There are no voids at all in bamboo. It's easy to work with, and cuts a lot like red oak. It splinters very easily on crossgrain cuts. It also has a very unique smell.


----------



## richgreer (Dec 25, 2009)

We put some bamboo flooring in our house and I had quite a bit left over. I've used it in a number of projects and I really like it. The flooring came pre-finished with a very beautiful and rugged finish. Therefore, I always have to find a way to hide the edges and the back.

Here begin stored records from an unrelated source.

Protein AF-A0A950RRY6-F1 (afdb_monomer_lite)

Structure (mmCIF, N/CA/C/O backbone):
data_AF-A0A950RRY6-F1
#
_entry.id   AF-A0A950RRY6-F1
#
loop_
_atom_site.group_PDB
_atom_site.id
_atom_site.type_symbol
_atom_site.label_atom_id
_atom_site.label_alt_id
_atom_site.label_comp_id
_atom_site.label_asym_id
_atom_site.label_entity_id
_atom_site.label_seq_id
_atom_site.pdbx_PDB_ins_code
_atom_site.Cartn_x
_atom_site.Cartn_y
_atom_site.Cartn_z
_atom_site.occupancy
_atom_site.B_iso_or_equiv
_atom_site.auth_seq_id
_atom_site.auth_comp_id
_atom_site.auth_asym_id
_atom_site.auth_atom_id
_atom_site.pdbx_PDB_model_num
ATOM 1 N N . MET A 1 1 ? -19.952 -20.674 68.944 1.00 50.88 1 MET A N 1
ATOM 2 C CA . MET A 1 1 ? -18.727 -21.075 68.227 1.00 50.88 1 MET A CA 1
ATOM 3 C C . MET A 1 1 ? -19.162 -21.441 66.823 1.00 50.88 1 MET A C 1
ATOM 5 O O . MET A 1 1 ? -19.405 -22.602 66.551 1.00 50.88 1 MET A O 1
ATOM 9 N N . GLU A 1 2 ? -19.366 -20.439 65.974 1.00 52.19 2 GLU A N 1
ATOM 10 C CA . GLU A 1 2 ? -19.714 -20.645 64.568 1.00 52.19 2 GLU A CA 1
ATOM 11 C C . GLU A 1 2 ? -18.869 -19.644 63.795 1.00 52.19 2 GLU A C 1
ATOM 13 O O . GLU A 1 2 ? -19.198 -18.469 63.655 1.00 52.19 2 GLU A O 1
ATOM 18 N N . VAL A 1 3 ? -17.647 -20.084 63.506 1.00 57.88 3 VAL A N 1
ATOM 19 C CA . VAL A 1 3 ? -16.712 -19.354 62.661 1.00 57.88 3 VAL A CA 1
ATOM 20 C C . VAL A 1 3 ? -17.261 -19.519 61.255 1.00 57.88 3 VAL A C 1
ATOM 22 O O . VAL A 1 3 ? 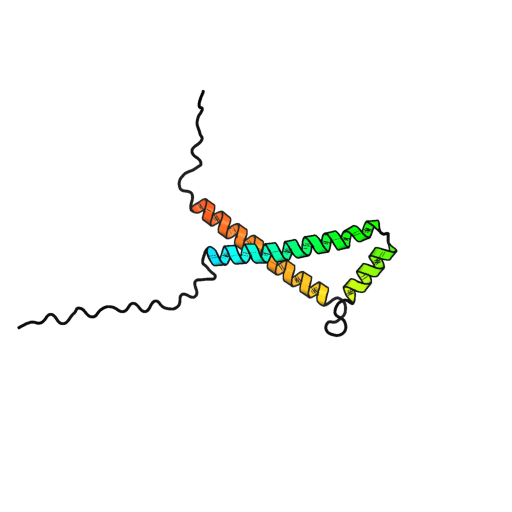-17.168 -20.609 60.696 1.00 57.88 3 VAL A O 1
ATOM 25 N N . ASP A 1 4 ? -17.893 -18.467 60.737 1.00 56.94 4 ASP A N 1
ATOM 26 C CA . ASP A 1 4 ? -18.426 -18.420 59.378 1.00 56.94 4 ASP A CA 1
ATOM 27 C C . ASP A 1 4 ? -17.264 -18.569 58.383 1.00 56.94 4 ASP A C 1
ATOM 29 O O . ASP A 1 4 ? -16.498 -17.651 58.076 1.00 56.94 4 ASP A O 1
ATOM 33 N N . MET A 1 5 ? -17.076 -19.821 57.987 1.00 62.12 5 MET A N 1
ATOM 34 C CA . MET A 1 5 ? -16.029 -20.352 57.136 1.00 62.12 5 MET A CA 1
ATOM 35 C C . MET A 1 5 ? -16.438 -20.180 55.669 1.00 62.12 5 MET A C 1
ATOM 37 O O . MET A 1 5 ? -16.634 -21.166 54.966 1.00 62.12 5 MET A O 1
ATOM 41 N N . ALA A 1 6 ? -16.614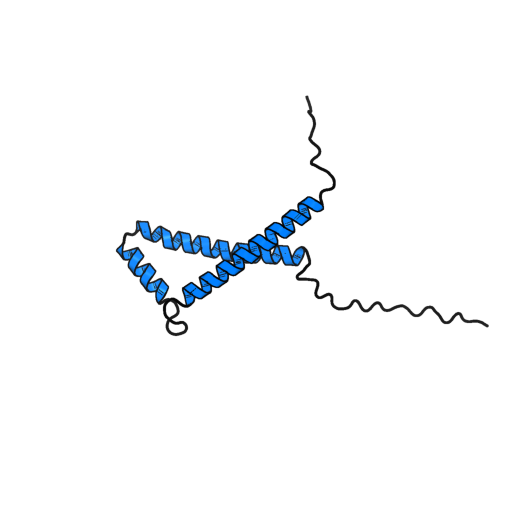 -18.942 55.190 1.00 60.34 6 ALA A N 1
ATOM 42 C CA . ALA A 1 6 ? -17.084 -18.736 53.813 1.00 60.34 6 ALA A CA 1
ATOM 43 C C . ALA A 1 6 ? -16.685 -17.409 53.138 1.00 60.34 6 ALA A C 1
ATOM 45 O O . ALA A 1 6 ? -17.415 -16.901 52.290 1.00 60.34 6 ALA A O 1
ATOM 46 N N . THR A 1 7 ? -15.503 -16.854 53.417 1.00 60.31 7 THR A N 1
ATOM 47 C CA . THR A 1 7 ? -14.924 -15.791 52.566 1.00 60.31 7 THR A CA 1
ATOM 48 C C . THR A 1 7 ? -13.594 -16.224 51.965 1.00 60.31 7 THR A C 1
ATOM 50 O O . THR A 1 7 ? -12.536 -15.652 52.214 1.00 60.31 7 THR A O 1
ATOM 53 N N . SER A 1 8 ? -13.635 -17.257 51.120 1.00 59.91 8 SER A N 1
ATOM 54 C CA . SER A 1 8 ? -12.525 -17.506 50.205 1.00 59.91 8 SER A CA 1
ATOM 55 C C . SER A 1 8 ? -12.469 -16.369 49.169 1.00 59.91 8 SER A C 1
ATOM 57 O O . SER A 1 8 ? -13.480 -16.058 48.528 1.00 59.91 8 SER A O 1
ATOM 59 N N . PRO A 1 9 ? -11.317 -15.697 48.985 1.00 57.78 9 PRO A N 1
ATOM 60 C CA . PRO A 1 9 ? -11.172 -14.709 47.931 1.00 57.78 9 PRO A CA 1
ATOM 61 C C . PRO A 1 9 ? -11.314 -15.428 46.590 1.00 57.78 9 PRO A C 1
ATOM 63 O O . PRO A 1 9 ? -10.502 -16.279 46.229 1.00 57.78 9 PRO A O 1
ATOM 66 N N . GLN A 1 10 ? -12.367 -15.093 45.849 1.00 65.62 10 GLN A N 1
ATOM 67 C CA . GLN A 1 10 ? -12.572 -15.573 44.489 1.00 65.62 10 GLN A CA 1
ATOM 68 C C . GLN A 1 10 ? -11.463 -14.996 43.600 1.00 65.62 10 GLN A C 1
ATOM 70 O O . GLN A 1 10 ? -11.579 -13.886 43.071 1.00 65.62 10 GLN A O 1
ATOM 75 N N . VAL A 1 11 ? -10.360 -15.734 43.449 1.00 62.12 11 VAL A N 1
ATOM 76 C CA . VAL A 1 11 ? -9.278 -15.403 42.517 1.00 62.12 11 VAL A CA 1
ATOM 77 C C . VAL A 1 11 ? -9.834 -15.557 41.106 1.00 62.12 11 VAL A C 1
ATOM 79 O O . VAL A 1 11 ? -9.855 -16.636 40.518 1.00 62.12 11 VAL A O 1
ATOM 82 N N . ARG A 1 12 ? -10.334 -14.451 40.553 1.00 66.19 12 ARG A N 1
ATOM 83 C CA . ARG A 1 12 ? -10.783 -14.375 39.166 1.00 66.19 12 ARG A CA 1
ATOM 84 C C . ARG A 1 12 ? -9.555 -14.473 38.269 1.00 66.19 12 ARG A C 1
ATOM 86 O O . ARG A 1 12 ? -8.961 -13.454 37.923 1.00 66.19 12 ARG A O 1
ATOM 93 N N . ILE A 1 13 ? -9.186 -15.693 37.887 1.00 62.78 13 ILE A N 1
ATOM 94 C CA . ILE A 1 13 ? -8.215 -15.938 36.822 1.00 62.78 13 ILE A CA 1
ATOM 95 C C . ILE A 1 13 ? -8.791 -15.292 35.559 1.00 62.78 13 ILE A C 1
ATOM 97 O O . ILE A 1 13 ? -9.712 -15.811 34.927 1.00 62.78 13 ILE A O 1
ATOM 101 N N . ARG A 1 14 ? -8.314 -14.086 35.233 1.00 61.66 14 ARG A N 1
ATOM 102 C CA . ARG A 1 14 ? -8.618 -13.421 33.967 1.00 61.66 14 ARG A CA 1
ATOM 103 C C . ARG A 1 14 ? -7.982 -14.277 32.878 1.00 61.66 14 ARG A C 1
ATOM 105 O O . ARG A 1 14 ? -6.794 -14.145 32.610 1.00 61.66 14 ARG A O 1
ATOM 112 N N . GLY A 1 15 ? -8.775 -15.177 32.296 1.00 57.03 15 GLY A N 1
ATOM 113 C CA . GLY A 1 15 ? -8.382 -15.941 31.120 1.00 57.03 15 GLY A CA 1
ATOM 114 C C . GLY A 1 15 ? -7.804 -14.998 30.070 1.00 57.03 15 GLY A C 1
ATOM 115 O O . GLY A 1 15 ? -8.332 -13.899 29.861 1.00 57.03 15 GLY A O 1
ATOM 116 N N . VAL A 1 16 ? -6.689 -15.406 29.467 1.00 58.97 16 VAL A N 1
ATOM 117 C CA . VAL A 1 16 ? -6.006 -14.663 28.407 1.00 58.97 16 VAL A CA 1
ATOM 118 C C . VAL A 1 16 ? -7.028 -14.390 27.307 1.00 58.97 16 VAL A C 1
ATOM 120 O O . VAL A 1 16 ? -7.435 -15.283 26.567 1.00 58.97 16 VAL A O 1
ATOM 123 N N . ARG A 1 17 ? -7.522 -13.151 27.247 1.00 54.25 17 ARG A N 1
ATOM 124 C CA . ARG A 1 17 ? -8.471 -12.734 26.221 1.00 54.25 17 ARG A CA 1
ATOM 125 C C . ARG A 1 17 ? -7.717 -12.712 24.897 1.00 54.25 17 ARG A C 1
ATOM 127 O O . ARG A 1 17 ? -6.927 -11.800 24.671 1.00 54.25 17 ARG A O 1
ATOM 134 N N . PHE A 1 18 ? -8.029 -13.638 23.992 1.00 52.34 18 PHE A N 1
ATOM 135 C CA . PHE A 1 18 ? -7.730 -13.530 22.556 1.00 52.34 18 PHE A CA 1
ATOM 136 C C . PHE A 1 18 ? -8.531 -12.377 21.899 1.00 52.34 18 PHE A C 1
ATOM 138 O O . PHE A 1 18 ? -9.152 -12.540 20.858 1.00 52.34 18 PHE A O 1
ATOM 145 N N . GLY A 1 19 ? -8.568 -11.200 22.532 1.00 55.47 19 GLY A N 1
ATOM 146 C CA . GLY A 1 19 ? -9.402 -10.055 22.160 1.00 55.47 19 GLY A CA 1
ATOM 147 C C . GLY A 1 19 ? -8.626 -8.878 21.573 1.00 55.47 19 GLY A C 1
ATOM 148 O O . GLY A 1 19 ? -9.205 -7.812 21.390 1.00 55.47 19 GLY A O 1
ATOM 149 N N . TYR A 1 20 ? -7.326 -9.026 21.296 1.00 59.75 20 TYR A N 1
ATOM 150 C CA .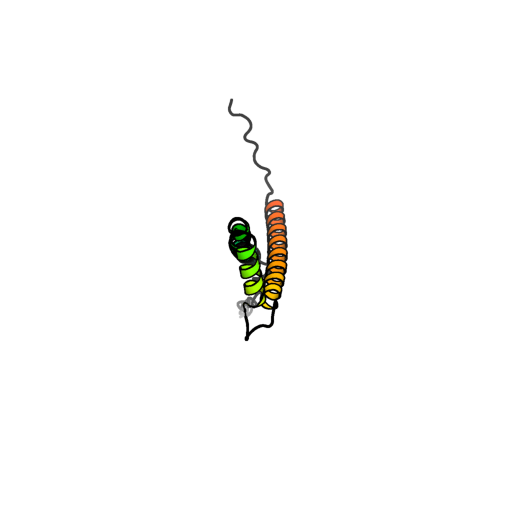 TYR A 1 20 ? -6.541 -7.933 20.716 1.00 59.75 20 TYR A CA 1
ATOM 151 C C . TYR A 1 20 ? -7.017 -7.587 19.300 1.00 59.75 20 TYR A C 1
ATOM 153 O O . TYR A 1 20 ? -7.219 -6.417 18.980 1.00 59.75 20 TYR A O 1
ATOM 161 N N . TRP A 1 21 ? -7.291 -8.613 18.492 1.00 54.75 21 TRP A N 1
ATOM 162 C CA . TRP A 1 21 ? -7.707 -8.478 17.095 1.00 54.75 21 TRP A CA 1
ATOM 163 C C . TRP A 1 21 ? -9.114 -7.896 16.915 1.00 54.75 21 TRP A C 1
ATOM 165 O O . TRP A 1 21 ? -9.366 -7.221 15.920 1.00 54.75 21 TRP A O 1
ATOM 175 N N . ASP A 1 22 ? -10.015 -8.094 17.880 1.00 60.75 22 ASP A N 1
ATOM 176 C CA . ASP A 1 22 ? -11.370 -7.527 17.813 1.00 60.75 22 ASP A CA 1
ATOM 177 C C . ASP A 1 22 ? -11.478 -6.141 18.479 1.00 60.75 22 ASP A C 1
ATOM 179 O O . ASP A 1 22 ? -12.432 -5.386 18.256 1.00 60.75 22 ASP A O 1
ATOM 183 N N . SER A 1 23 ? -10.459 -5.759 19.254 1.00 74.50 23 SER A N 1
ATOM 184 C CA . SER A 1 23 ? -10.391 -4.445 19.889 1.00 74.50 23 SER A CA 1
ATOM 185 C C . SER A 1 23 ? -10.260 -3.313 18.861 1.00 74.50 23 SER A C 1
ATOM 187 O O . SER A 1 23 ? -9.680 -3.467 17.781 1.00 74.50 23 SER A O 1
ATOM 189 N N . SER A 1 24 ? -10.753 -2.123 19.218 1.00 72.94 24 SER A N 1
ATOM 190 C CA . SER A 1 24 ? -10.591 -0.908 18.405 1.00 72.94 24 SER A CA 1
ATOM 191 C C . SER A 1 24 ? -9.117 -0.544 18.175 1.00 72.94 24 SER A C 1
ATOM 193 O O . SER A 1 24 ? -8.792 0.083 17.168 1.00 72.94 24 SER A O 1
ATOM 195 N N . VAL A 1 25 ? -8.216 -0.970 19.068 1.00 82.38 25 VAL A N 1
ATOM 196 C CA . VAL A 1 25 ? -6.763 -0.784 18.943 1.00 82.38 25 VAL A CA 1
ATOM 197 C C . VAL A 1 25 ? -6.198 -1.647 17.814 1.00 82.38 25 VAL A C 1
ATOM 199 O O . VAL A 1 25 ? -5.515 -1.116 16.938 1.00 82.38 25 VAL A O 1
ATOM 202 N N . GLY A 1 26 ? -6.543 -2.938 17.777 1.00 80.31 26 GLY A N 1
ATOM 203 C CA . GLY A 1 26 ? -6.110 -3.850 16.713 1.00 80.31 26 GLY A CA 1
ATOM 204 C C . GLY A 1 26 ? -6.586 -3.391 15.332 1.00 80.31 26 GLY A C 1
ATOM 205 O O . GLY A 1 26 ? -5.803 -3.330 14.387 1.00 80.31 26 GLY A O 1
ATOM 206 N N . LYS A 1 27 ? -7.846 -2.947 15.223 1.00 84.06 27 LYS A N 1
ATOM 207 C CA . LYS A 1 27 ? -8.410 -2.414 13.967 1.00 84.06 27 LYS A CA 1
ATOM 208 C C . LYS A 1 27 ? -7.681 -1.153 13.482 1.00 84.06 27 LYS A C 1
ATOM 210 O O . LYS A 1 27 ? -7.416 -1.031 12.289 1.00 84.06 27 LYS A O 1
ATOM 215 N N . LYS A 1 28 ? -7.292 -0.245 14.387 1.00 88.94 28 LYS A N 1
ATOM 216 C CA . LYS A 1 28 ? -6.505 0.957 14.041 1.00 88.94 28 LYS A CA 1
ATOM 217 C C . LYS A 1 28 ? -5.094 0.616 13.566 1.00 88.94 28 LYS A C 1
ATOM 219 O O . LYS A 1 28 ? -4.606 1.233 12.625 1.00 88.94 28 LYS A O 1
ATOM 224 N N . GLN A 1 29 ? -4.448 -0.372 14.181 1.00 91.25 29 GLN A N 1
ATOM 225 C CA . GLN A 1 29 ? -3.135 -0.835 13.730 1.00 91.25 29 GLN A CA 1
ATOM 226 C C . GLN A 1 29 ? -3.206 -1.468 12.342 1.00 91.25 29 GLN A C 1
ATOM 228 O O . GLN A 1 29 ? -2.401 -1.120 11.483 1.00 91.25 29 GLN A O 1
ATOM 233 N N . VAL A 1 30 ? -4.198 -2.331 12.095 1.00 92.62 30 VAL A N 1
ATOM 234 C CA . VAL A 1 30 ? -4.441 -2.902 10.760 1.00 92.62 30 VAL A CA 1
ATOM 235 C C . VAL A 1 30 ? -4.652 -1.787 9.734 1.00 92.62 30 VAL A C 1
ATOM 237 O O . VAL A 1 30 ? -4.033 -1.820 8.671 1.00 92.62 30 VAL A O 1
ATOM 240 N N . MET A 1 31 ? -5.450 -0.767 10.062 1.00 95.00 31 MET A N 1
ATOM 241 C CA . MET A 1 31 ? -5.687 0.393 9.197 1.00 95.00 31 MET A CA 1
ATOM 242 C C . MET A 1 31 ? -4.394 1.151 8.864 1.00 95.00 31 MET A C 1
ATOM 244 O O . MET A 1 31 ? -4.145 1.460 7.698 1.00 95.00 31 MET A O 1
ATOM 248 N N . ALA A 1 32 ? -3.550 1.407 9.868 1.00 95.06 32 ALA A N 1
ATOM 249 C CA . ALA A 1 32 ? -2.290 2.127 9.700 1.00 95.06 32 ALA A CA 1
ATOM 250 C C . ALA A 1 32 ? -1.271 1.336 8.865 1.00 95.06 32 ALA A C 1
ATOM 252 O O . ALA A 1 32 ? -0.710 1.873 7.913 1.00 95.06 32 ALA A O 1
ATOM 253 N N . VAL A 1 33 ? -1.061 0.054 9.181 1.00 96.50 33 VAL A N 1
ATOM 254 C CA . VAL A 1 33 ? -0.080 -0.795 8.483 1.00 96.50 33 VAL A CA 1
ATOM 255 C C . VAL A 1 33 ? -0.489 -1.019 7.030 1.00 96.50 33 VAL A C 1
ATOM 257 O 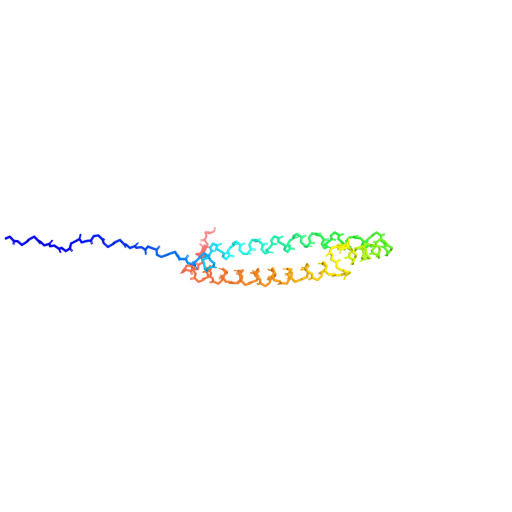O . VAL A 1 33 ? 0.324 -0.840 6.126 1.00 96.50 33 VAL A O 1
ATOM 260 N N . SER A 1 34 ? -1.757 -1.357 6.785 1.00 96.81 34 SER A N 1
ATOM 261 C CA . SER A 1 34 ? -2.265 -1.539 5.420 1.00 96.81 34 SER A CA 1
ATOM 262 C C . SER A 1 34 ? -2.179 -0.254 4.592 1.00 96.81 34 SER A C 1
ATOM 264 O O . SER A 1 34 ? -1.743 -0.297 3.441 1.00 96.81 34 SER A O 1
ATOM 266 N N . GLY A 1 35 ? -2.515 0.896 5.187 1.00 96.19 35 GLY A N 1
ATOM 267 C CA . GLY A 1 35 ? -2.374 2.204 4.549 1.00 96.19 35 GLY A CA 1
ATOM 268 C C . GLY A 1 35 ? -0.920 2.531 4.205 1.00 96.19 35 GLY A C 1
ATOM 269 O O . GLY A 1 35 ? -0.639 2.984 3.098 1.00 96.19 35 GLY A O 1
ATOM 270 N N . PHE A 1 36 ? 0.015 2.235 5.110 1.00 97.88 36 PHE A N 1
ATOM 271 C CA . PHE A 1 36 ? 1.443 2.455 4.885 1.00 97.88 36 PHE A CA 1
ATOM 272 C C . PHE A 1 36 ? 1.996 1.604 3.733 1.00 97.88 36 PHE A C 1
ATOM 274 O O . PHE A 1 36 ? 2.708 2.125 2.875 1.00 97.88 36 PHE A O 1
ATOM 281 N N . ILE A 1 37 ? 1.621 0.320 3.661 1.00 97.62 37 ILE A N 1
ATOM 282 C CA . ILE A 1 37 ? 2.010 -0.574 2.556 1.00 97.62 37 ILE A CA 1
ATOM 283 C C . ILE A 1 37 ? 1.527 -0.013 1.212 1.00 97.62 37 ILE A C 1
ATOM 285 O O . ILE A 1 37 ? 2.305 0.090 0.262 1.00 97.62 37 ILE A O 1
ATOM 289 N N . MET A 1 38 ? 0.254 0.383 1.134 1.00 97.69 38 MET A N 1
ATOM 290 C CA . MET A 1 38 ? -0.316 0.938 -0.096 1.00 97.69 38 MET A CA 1
ATOM 291 C C . MET A 1 38 ? 0.305 2.283 -0.474 1.00 97.69 38 MET A C 1
ATOM 293 O O . MET A 1 38 ? 0.553 2.517 -1.654 1.00 97.69 38 MET A O 1
ATOM 297 N N . LEU A 1 39 ? 0.602 3.148 0.500 1.00 97.94 39 LEU A N 1
ATOM 298 C CA . LEU A 1 39 ? 1.277 4.422 0.255 1.00 97.94 39 LEU A CA 1
ATOM 299 C C . LEU A 1 39 ? 2.690 4.210 -0.300 1.00 97.94 39 LEU A C 1
ATOM 301 O O . LEU A 1 39 ? 3.065 4.855 -1.278 1.00 97.94 39 LEU A O 1
ATOM 305 N N . GLY A 1 40 ? 3.455 3.280 0.278 1.00 97.75 40 GLY A N 1
ATOM 306 C CA . GLY A 1 40 ? 4.778 2.919 -0.229 1.00 97.75 40 GLY A CA 1
ATOM 307 C C . GLY A 1 40 ? 4.715 2.439 -1.680 1.00 97.75 40 GLY A C 1
ATOM 308 O O . GLY A 1 40 ? 5.479 2.907 -2.525 1.00 97.75 40 GLY A O 1
ATOM 309 N N . TYR A 1 41 ? 3.748 1.574 -1.999 1.00 96.81 41 TYR A N 1
ATOM 310 C CA . TYR A 1 41 ? 3.517 1.163 -3.382 1.00 96.81 41 TYR A CA 1
ATOM 311 C C . TYR A 1 41 ? 3.112 2.326 -4.282 1.00 96.81 41 TYR A C 1
ATOM 313 O O . TYR A 1 41 ? 3.636 2.423 -5.384 1.00 96.81 41 TYR A O 1
ATOM 321 N N . LEU A 1 42 ? 2.231 3.222 -3.834 1.00 97.00 42 LEU A N 1
ATOM 322 C CA . LEU A 1 42 ? 1.799 4.373 -4.622 1.00 97.00 42 LEU A CA 1
ATOM 323 C C . LEU A 1 42 ? 2.989 5.253 -5.021 1.00 97.00 42 LEU A C 1
ATOM 325 O O . LEU A 1 42 ? 3.099 5.630 -6.184 1.00 97.00 42 LEU A O 1
ATOM 329 N N . VAL A 1 43 ? 3.911 5.523 -4.093 1.00 97.94 43 VAL A N 1
ATOM 330 C CA . VAL A 1 43 ? 5.134 6.294 -4.375 1.00 97.94 43 VAL A CA 1
ATOM 331 C C . VAL A 1 43 ? 6.014 5.579 -5.402 1.00 97.94 43 VAL A C 1
ATOM 333 O O . VAL A 1 43 ? 6.399 6.182 -6.404 1.00 97.94 43 VAL A O 1
ATOM 336 N N . LEU A 1 44 ? 6.301 4.289 -5.194 1.00 94.88 44 LEU A N 1
ATOM 337 C CA . LEU A 1 44 ? 7.101 3.487 -6.129 1.00 94.88 44 LEU A CA 1
ATOM 338 C C . LEU A 1 44 ? 6.436 3.375 -7.508 1.00 94.88 44 LEU A C 1
ATOM 340 O O . LEU A 1 44 ? 7.106 3.423 -8.537 1.00 94.88 44 LEU A O 1
ATOM 344 N N . HIS A 1 45 ? 5.112 3.253 -7.534 1.00 94.75 45 HIS A N 1
ATOM 345 C CA . HIS A 1 45 ? 4.321 3.172 -8.750 1.00 94.75 45 HIS A CA 1
ATOM 346 C C . HIS A 1 45 ? 4.376 4.488 -9.518 1.00 94.75 45 HIS A C 1
ATOM 348 O O . HIS A 1 45 ? 4.661 4.475 -10.713 1.00 94.75 45 HIS A O 1
ATOM 354 N N . LEU A 1 46 ? 4.164 5.625 -8.850 1.00 95.94 46 LEU A N 1
ATOM 355 C CA . LEU A 1 46 ? 4.307 6.935 -9.480 1.00 95.94 46 LEU A CA 1
ATOM 356 C C . LEU A 1 46 ? 5.718 7.110 -10.037 1.00 95.94 46 LEU A C 1
ATOM 358 O O . LEU A 1 46 ? 5.857 7.473 -11.199 1.00 95.94 46 LEU A O 1
ATOM 362 N N . TRP A 1 47 ? 6.751 6.772 -9.262 1.00 94.75 47 TRP A N 1
ATOM 363 C CA . TRP A 1 47 ? 8.135 6.814 -9.732 1.00 94.75 47 TRP A CA 1
ATOM 364 C C . TRP A 1 47 ? 8.340 5.987 -11.007 1.00 94.75 47 TRP A C 1
ATOM 366 O O . TRP A 1 47 ? 8.941 6.464 -11.970 1.00 94.75 47 TRP A O 1
ATOM 376 N N . GLY A 1 48 ? 7.828 4.753 -11.037 1.00 92.38 48 GLY A N 1
ATOM 377 C CA . GLY A 1 48 ? 7.873 3.900 -12.223 1.00 92.38 48 GLY A CA 1
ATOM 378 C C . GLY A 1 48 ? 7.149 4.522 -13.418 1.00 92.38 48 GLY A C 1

Bamboo is a great "wood" to work with. Note that, technically, it is not a wood - it is a grass. I like telling people that we have a grass floor.


----------



## JJohnston (May 22, 2009)

They say it's affordable, but a single 2×4x8' is $8.


----------



## Planeman (Aug 9, 2008)

I have used bamboo for years in model airplane building in various places. Its the strongest, toughest wood I know of. Almost like using carbon fiber rod!

Rufus


----------



## LeeImbimbo (Dec 27, 2009)

i have no experience working with Bamboo lumber, however, I do know that the earliest versions of bamboo flooring had major issues with flexing and warping after installation. So you may need to take into account a significant shifting in the wood lumber in your designs. You might just experiment with a few pieces in different environments and see how they react to different levels of humidity.

the fence posts in the picture have an odd similarity to spam. I just can't help put think that they are just long tubes of spam =P


----------



## JasonIndy (Dec 29, 2008)

"Large bamboo poles are shredded into strips and configured into a matrix optimized for structural integrity. Once the bamboo matrix is built a low VOC resin is added and the bamboo is placed into a hydraulic press which compresses the material at several hundred thousand pounds of force. The result is an extremely dense bamboo block and is nearly indestructible. The bamboo block is then milled and sanded into the world's first dimensional bamboo lumber: LumBoo™"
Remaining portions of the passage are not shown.